--- How to complete this task ---
Reproduce exactly the lines below from the one containing "ATOM 53 N N" through the one containing "ATOM 82 C CA", including both, and nothing else.

(Collected data entries)
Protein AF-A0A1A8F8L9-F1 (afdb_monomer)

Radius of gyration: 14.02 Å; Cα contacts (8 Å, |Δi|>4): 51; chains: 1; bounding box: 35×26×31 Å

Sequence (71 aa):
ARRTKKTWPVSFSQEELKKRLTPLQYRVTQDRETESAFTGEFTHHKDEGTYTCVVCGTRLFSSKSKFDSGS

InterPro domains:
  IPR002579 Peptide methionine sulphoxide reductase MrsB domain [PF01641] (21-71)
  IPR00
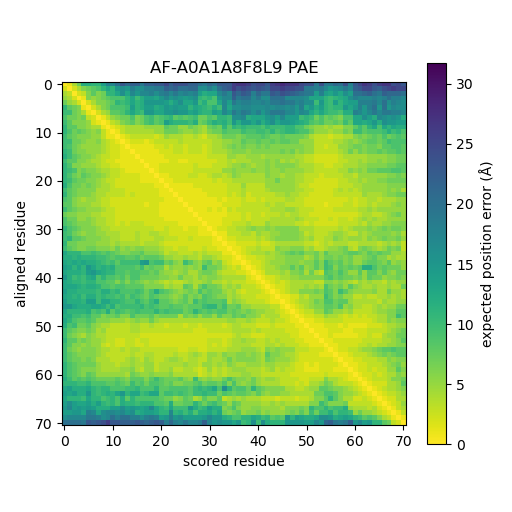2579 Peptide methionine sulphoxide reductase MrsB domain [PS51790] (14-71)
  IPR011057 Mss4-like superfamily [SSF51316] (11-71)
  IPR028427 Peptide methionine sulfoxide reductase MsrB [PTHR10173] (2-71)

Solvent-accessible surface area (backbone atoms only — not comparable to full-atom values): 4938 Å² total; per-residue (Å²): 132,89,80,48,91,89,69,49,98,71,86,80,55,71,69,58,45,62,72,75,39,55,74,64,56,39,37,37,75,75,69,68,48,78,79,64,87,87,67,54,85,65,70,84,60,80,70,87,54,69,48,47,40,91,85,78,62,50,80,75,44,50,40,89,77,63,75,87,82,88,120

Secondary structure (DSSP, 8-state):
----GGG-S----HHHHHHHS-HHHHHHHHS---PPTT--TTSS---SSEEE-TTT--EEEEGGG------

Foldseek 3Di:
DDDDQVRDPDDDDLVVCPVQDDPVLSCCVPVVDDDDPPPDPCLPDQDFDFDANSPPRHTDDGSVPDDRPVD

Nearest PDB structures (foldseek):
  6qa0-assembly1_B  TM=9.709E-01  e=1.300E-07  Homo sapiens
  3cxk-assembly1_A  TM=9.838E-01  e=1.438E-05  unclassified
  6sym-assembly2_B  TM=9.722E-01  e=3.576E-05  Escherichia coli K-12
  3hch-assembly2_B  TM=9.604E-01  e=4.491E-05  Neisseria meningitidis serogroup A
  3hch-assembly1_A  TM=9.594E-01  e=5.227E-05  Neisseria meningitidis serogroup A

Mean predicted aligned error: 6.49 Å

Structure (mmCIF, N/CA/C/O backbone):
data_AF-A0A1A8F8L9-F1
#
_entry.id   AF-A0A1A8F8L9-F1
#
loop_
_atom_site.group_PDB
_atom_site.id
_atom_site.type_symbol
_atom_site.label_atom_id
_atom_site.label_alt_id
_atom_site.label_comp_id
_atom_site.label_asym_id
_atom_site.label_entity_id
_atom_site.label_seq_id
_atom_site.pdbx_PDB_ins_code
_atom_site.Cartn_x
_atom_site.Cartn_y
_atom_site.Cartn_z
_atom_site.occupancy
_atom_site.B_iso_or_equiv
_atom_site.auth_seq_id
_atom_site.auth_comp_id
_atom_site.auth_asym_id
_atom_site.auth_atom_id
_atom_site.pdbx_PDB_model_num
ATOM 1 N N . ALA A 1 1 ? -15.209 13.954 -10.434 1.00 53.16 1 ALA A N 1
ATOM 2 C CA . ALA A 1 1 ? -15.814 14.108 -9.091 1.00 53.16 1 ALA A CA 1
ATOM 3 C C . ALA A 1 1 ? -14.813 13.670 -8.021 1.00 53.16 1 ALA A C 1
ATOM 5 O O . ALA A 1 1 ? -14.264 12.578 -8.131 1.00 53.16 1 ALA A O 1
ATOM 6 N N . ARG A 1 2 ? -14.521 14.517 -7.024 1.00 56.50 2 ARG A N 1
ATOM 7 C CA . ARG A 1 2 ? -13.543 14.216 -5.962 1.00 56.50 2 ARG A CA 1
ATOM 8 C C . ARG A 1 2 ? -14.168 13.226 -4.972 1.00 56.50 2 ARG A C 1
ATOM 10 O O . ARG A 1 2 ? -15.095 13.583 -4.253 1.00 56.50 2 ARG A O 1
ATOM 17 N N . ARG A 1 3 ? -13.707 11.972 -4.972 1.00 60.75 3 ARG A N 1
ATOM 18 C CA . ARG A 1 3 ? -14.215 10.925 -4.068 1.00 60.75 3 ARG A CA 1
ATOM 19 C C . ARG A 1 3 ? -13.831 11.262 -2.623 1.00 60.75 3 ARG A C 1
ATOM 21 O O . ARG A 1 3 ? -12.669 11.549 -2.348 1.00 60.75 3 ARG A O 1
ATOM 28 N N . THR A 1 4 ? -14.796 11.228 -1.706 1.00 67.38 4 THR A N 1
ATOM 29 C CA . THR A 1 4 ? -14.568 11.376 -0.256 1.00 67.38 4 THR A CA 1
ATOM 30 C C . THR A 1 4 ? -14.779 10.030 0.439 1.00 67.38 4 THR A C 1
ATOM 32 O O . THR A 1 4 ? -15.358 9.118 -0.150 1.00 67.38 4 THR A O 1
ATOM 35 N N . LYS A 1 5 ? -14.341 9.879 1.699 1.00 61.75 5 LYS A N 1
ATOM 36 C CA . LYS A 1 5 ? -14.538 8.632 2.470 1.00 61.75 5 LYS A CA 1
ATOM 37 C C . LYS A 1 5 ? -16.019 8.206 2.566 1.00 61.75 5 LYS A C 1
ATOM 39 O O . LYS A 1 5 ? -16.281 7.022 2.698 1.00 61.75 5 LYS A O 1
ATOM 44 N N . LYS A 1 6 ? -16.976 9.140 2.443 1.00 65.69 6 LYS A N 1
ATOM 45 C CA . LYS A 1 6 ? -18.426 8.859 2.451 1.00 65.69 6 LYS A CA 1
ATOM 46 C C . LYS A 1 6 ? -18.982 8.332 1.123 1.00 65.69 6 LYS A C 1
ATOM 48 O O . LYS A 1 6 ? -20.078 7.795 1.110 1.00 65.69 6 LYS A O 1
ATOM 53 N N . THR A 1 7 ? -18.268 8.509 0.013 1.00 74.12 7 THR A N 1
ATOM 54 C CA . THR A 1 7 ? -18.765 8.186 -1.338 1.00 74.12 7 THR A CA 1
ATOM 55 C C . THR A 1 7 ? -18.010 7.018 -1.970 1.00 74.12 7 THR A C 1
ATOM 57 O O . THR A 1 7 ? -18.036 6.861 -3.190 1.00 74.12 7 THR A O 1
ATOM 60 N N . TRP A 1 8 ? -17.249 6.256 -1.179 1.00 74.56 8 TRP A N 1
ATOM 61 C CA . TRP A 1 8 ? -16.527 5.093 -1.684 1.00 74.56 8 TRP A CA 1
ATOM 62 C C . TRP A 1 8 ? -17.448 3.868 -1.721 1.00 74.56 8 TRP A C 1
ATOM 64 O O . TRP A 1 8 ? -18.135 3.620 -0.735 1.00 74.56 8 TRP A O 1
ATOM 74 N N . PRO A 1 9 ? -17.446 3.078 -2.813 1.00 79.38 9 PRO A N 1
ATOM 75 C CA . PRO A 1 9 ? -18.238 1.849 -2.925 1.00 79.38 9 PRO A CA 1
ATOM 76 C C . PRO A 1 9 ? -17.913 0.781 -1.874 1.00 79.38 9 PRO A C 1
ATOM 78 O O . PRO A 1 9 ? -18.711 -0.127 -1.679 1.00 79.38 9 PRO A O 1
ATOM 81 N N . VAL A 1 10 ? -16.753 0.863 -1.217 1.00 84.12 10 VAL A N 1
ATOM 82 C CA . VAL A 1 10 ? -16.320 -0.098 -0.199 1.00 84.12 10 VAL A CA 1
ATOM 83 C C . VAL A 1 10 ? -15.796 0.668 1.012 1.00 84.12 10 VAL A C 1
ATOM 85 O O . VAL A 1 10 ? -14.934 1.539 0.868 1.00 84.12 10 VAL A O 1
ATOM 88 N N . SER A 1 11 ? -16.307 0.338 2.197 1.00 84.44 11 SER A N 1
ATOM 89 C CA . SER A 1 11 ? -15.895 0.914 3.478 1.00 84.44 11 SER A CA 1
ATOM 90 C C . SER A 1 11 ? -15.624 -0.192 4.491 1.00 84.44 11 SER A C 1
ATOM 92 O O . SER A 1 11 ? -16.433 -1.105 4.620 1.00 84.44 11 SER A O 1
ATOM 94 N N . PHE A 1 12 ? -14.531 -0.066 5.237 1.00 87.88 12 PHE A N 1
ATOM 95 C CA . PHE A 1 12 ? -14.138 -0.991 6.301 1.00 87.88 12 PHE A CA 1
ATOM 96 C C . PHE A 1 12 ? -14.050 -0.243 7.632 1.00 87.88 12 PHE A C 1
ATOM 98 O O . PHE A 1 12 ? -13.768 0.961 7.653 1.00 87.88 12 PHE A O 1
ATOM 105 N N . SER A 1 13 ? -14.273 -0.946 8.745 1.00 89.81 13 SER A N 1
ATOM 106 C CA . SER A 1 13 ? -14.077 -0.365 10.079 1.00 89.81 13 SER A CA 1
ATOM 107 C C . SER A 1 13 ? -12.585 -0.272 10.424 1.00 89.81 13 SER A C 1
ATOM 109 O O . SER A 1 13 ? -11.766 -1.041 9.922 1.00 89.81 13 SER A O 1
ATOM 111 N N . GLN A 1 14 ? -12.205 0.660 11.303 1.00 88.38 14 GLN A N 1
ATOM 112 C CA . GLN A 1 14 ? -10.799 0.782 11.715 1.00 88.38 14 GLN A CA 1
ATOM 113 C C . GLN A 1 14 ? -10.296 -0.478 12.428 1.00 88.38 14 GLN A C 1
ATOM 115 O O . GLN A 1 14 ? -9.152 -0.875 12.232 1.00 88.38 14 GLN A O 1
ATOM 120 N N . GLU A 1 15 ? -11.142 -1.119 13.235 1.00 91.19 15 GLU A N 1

--- Answer to this problem ---
ATOM 53 N N . THR A 1 7 ? -18.268 8.509 0.013 1.00 74.12 7 THR A N 1
ATOM 54 C CA . THR A 1 7 ? -18.765 8.186 -1.338 1.00 74.12 7 THR A CA 1
ATOM 55 C C . THR A 1 7 ? -18.010 7.018 -1.970 1.00 74.12 7 THR A C 1
ATOM 57 O O . THR A 1 7 ? -18.036 6.861 -3.190 1.00 74.12 7 THR A O 1
ATOM 60 N N . TRP A 1 8 ? -17.249 6.256 -1.179 1.00 74.56 8 TRP A N 1
ATOM 61 C CA . TRP A 1 8 ? -16.527 5.093 -1.684 1.00 74.56 8 TRP A CA 1
ATOM 62 C C . TRP A 1 8 ? -17.448 3.868 -1.721 1.00 74.56 8 TRP A C 1
ATOM 64 O O . TRP A 1 8 ? -18.135 3.620 -0.735 1.00 74.56 8 TRP A O 1
ATOM 74 N N . PRO A 1 9 ? -17.446 3.078 -2.813 1.00 79.38 9 PRO A N 1
ATOM 75 C CA . PRO A 1 9 ? -18.238 1.849 -2.925 1.00 79.38 9 PRO A CA 1
ATOM 76 C C . PRO A 1 9 ? -17.913 0.781 -1.874 1.00 79.38 9 PRO A C 1
ATOM 78 O O . PRO A 1 9 ? -18.711 -0.127 -1.679 1.00 79.38 9 PRO A O 1
ATOM 81 N N . VAL A 1 10 ? -16.753 0.863 -1.217 1.00 84.12 10 VAL A N 1
ATOM 82 C CA . VAL A 1 10 ? -16.320 -0.098 -0.199 1.00 84.12 10 VAL A CA 1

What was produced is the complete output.